Collection entries:
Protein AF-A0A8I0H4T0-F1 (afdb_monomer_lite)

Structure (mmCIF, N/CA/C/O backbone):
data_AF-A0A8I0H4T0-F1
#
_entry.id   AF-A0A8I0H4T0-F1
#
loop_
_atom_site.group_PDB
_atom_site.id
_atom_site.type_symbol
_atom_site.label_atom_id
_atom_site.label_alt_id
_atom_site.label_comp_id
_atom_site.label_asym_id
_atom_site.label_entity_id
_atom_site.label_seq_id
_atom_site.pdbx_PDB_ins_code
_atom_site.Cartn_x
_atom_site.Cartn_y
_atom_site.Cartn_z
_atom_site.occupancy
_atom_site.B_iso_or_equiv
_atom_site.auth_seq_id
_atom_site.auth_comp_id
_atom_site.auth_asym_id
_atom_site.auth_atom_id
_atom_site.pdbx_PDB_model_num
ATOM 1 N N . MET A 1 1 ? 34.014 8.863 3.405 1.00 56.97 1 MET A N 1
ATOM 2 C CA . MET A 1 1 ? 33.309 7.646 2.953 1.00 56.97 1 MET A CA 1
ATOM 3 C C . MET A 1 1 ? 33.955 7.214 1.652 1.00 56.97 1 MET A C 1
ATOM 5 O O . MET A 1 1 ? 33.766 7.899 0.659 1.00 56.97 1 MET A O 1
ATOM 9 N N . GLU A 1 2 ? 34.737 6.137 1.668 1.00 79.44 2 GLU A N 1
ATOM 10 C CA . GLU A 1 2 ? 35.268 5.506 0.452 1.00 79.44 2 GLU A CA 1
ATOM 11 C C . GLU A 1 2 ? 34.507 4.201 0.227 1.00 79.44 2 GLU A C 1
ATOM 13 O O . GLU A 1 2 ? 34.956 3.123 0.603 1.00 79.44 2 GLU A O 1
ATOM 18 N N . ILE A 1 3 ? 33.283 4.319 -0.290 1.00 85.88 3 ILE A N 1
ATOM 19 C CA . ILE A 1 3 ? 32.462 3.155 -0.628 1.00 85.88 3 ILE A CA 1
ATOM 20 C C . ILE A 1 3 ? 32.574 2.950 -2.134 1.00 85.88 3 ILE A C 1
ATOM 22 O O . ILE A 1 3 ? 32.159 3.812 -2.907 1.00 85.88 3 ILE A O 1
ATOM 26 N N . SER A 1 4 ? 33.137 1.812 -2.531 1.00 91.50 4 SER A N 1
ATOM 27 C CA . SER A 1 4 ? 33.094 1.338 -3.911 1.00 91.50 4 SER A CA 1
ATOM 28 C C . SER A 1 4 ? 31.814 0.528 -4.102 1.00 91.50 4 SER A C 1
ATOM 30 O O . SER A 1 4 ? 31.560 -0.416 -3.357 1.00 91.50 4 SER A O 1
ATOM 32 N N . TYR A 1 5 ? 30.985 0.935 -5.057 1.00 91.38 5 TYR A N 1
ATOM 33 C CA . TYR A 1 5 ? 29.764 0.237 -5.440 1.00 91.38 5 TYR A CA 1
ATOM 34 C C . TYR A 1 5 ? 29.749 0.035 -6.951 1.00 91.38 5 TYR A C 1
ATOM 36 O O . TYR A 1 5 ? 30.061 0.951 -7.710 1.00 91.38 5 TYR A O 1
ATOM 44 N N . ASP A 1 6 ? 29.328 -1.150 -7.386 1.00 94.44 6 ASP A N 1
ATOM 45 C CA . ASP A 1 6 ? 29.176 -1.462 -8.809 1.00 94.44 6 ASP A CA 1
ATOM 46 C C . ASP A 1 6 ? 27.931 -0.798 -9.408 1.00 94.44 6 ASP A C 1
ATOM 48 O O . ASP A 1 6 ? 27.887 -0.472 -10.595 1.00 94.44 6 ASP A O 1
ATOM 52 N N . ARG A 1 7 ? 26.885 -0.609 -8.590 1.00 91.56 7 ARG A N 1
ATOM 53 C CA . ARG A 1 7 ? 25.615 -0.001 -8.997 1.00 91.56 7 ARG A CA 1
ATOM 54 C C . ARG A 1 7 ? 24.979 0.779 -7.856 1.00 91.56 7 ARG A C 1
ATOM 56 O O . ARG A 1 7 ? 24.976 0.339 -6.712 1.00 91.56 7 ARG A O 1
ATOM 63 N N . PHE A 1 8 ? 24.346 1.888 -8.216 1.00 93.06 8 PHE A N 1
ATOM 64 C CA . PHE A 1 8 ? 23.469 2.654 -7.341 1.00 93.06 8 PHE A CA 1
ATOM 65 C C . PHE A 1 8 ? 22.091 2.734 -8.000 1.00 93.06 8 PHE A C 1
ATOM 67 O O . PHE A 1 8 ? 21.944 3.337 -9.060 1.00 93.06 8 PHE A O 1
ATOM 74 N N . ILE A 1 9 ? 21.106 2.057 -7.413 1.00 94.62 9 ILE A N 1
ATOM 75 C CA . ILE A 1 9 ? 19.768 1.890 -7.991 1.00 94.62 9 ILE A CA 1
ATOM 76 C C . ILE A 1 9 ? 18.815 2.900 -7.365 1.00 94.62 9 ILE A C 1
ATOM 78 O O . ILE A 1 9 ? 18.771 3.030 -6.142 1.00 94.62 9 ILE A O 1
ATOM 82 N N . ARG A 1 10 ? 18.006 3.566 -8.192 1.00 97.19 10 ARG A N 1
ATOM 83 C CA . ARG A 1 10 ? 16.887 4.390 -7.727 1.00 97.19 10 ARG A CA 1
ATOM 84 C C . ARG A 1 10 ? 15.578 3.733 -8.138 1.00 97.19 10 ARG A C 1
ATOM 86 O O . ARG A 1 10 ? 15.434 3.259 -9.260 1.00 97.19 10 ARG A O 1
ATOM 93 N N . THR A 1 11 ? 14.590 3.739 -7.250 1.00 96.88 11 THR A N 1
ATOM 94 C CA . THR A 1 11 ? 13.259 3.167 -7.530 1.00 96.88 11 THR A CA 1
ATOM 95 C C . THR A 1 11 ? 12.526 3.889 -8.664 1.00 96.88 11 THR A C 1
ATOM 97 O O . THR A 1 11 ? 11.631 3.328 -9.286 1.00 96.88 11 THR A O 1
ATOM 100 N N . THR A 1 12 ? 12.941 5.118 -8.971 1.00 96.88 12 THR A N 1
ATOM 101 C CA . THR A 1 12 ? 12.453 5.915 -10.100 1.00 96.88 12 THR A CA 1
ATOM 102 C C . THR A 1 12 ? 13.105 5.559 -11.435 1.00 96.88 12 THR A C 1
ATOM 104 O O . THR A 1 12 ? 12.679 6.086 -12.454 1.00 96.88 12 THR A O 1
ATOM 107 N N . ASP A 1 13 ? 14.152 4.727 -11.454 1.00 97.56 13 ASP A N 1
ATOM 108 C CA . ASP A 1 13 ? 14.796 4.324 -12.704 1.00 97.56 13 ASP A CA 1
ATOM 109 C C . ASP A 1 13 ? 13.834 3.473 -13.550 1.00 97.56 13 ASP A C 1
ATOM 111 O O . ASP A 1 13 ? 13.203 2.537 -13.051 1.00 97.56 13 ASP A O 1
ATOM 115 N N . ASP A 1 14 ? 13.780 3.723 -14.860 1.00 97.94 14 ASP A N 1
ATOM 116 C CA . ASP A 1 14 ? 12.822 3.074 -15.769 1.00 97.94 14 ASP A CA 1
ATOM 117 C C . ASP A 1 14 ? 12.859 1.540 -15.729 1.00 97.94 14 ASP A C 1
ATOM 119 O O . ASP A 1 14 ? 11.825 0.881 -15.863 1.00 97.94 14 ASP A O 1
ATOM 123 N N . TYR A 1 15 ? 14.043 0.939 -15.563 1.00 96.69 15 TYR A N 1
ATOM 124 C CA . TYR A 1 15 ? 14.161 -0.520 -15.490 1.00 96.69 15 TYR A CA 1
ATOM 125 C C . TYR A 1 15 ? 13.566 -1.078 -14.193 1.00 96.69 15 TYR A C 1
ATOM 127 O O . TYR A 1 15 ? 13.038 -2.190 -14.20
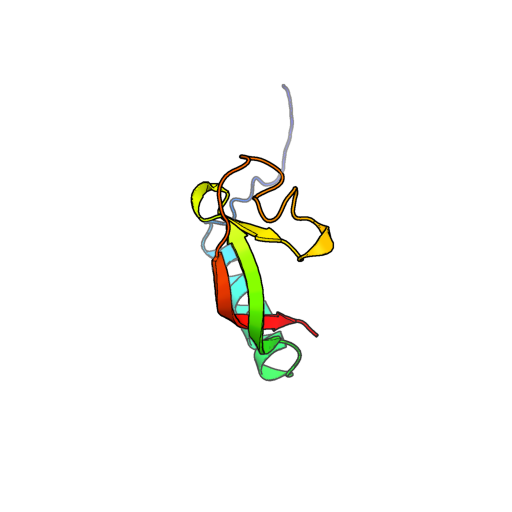7 1.00 96.69 15 TYR A O 1
ATOM 135 N N . HIS A 1 16 ? 13.622 -0.321 -13.093 1.00 98.12 16 HIS A N 1
ATOM 136 C CA . HIS A 1 16 ? 13.018 -0.713 -11.825 1.00 98.12 16 HIS A CA 1
ATOM 137 C C . HIS A 1 16 ? 11.494 -0.656 -11.931 1.00 98.12 16 HIS A C 1
ATOM 139 O O . HIS A 1 16 ? 10.827 -1.650 -11.650 1.00 98.12 16 HIS A O 1
ATOM 145 N N . VAL A 1 17 ? 10.952 0.456 -12.440 1.00 98.12 17 VAL A N 1
ATOM 146 C CA . VAL A 1 17 ? 9.507 0.620 -12.667 1.00 98.12 17 VAL A CA 1
ATOM 147 C C . VAL A 1 17 ? 8.962 -0.514 -13.541 1.00 98.12 17 VAL A C 1
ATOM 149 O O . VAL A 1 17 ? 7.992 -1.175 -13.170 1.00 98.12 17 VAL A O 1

(TASK GOAL) Above are the records. Print exactly, and only, the lines from the line with "ATOM 78 O O" to the line with "ATOM 84 C C", both inclusive.

(TASK ANSWER)
ATOM 78 O O . ILE A 1 9 ? 18.771 3.030 -6.142 1.00 94.62 9 ILE A O 1
ATOM 82 N N . ARG A 1 10 ? 18.006 3.566 -8.192 1.00 97.19 10 ARG A N 1
ATOM 83 C CA . ARG A 1 10 ? 16.887 4.390 -7.727 1.00 97.19 10 ARG A CA 1
ATOM 84 C C . ARG A 1 10 ? 15.578 3.733 -8.138 1.00 97.19 10 ARG A C 1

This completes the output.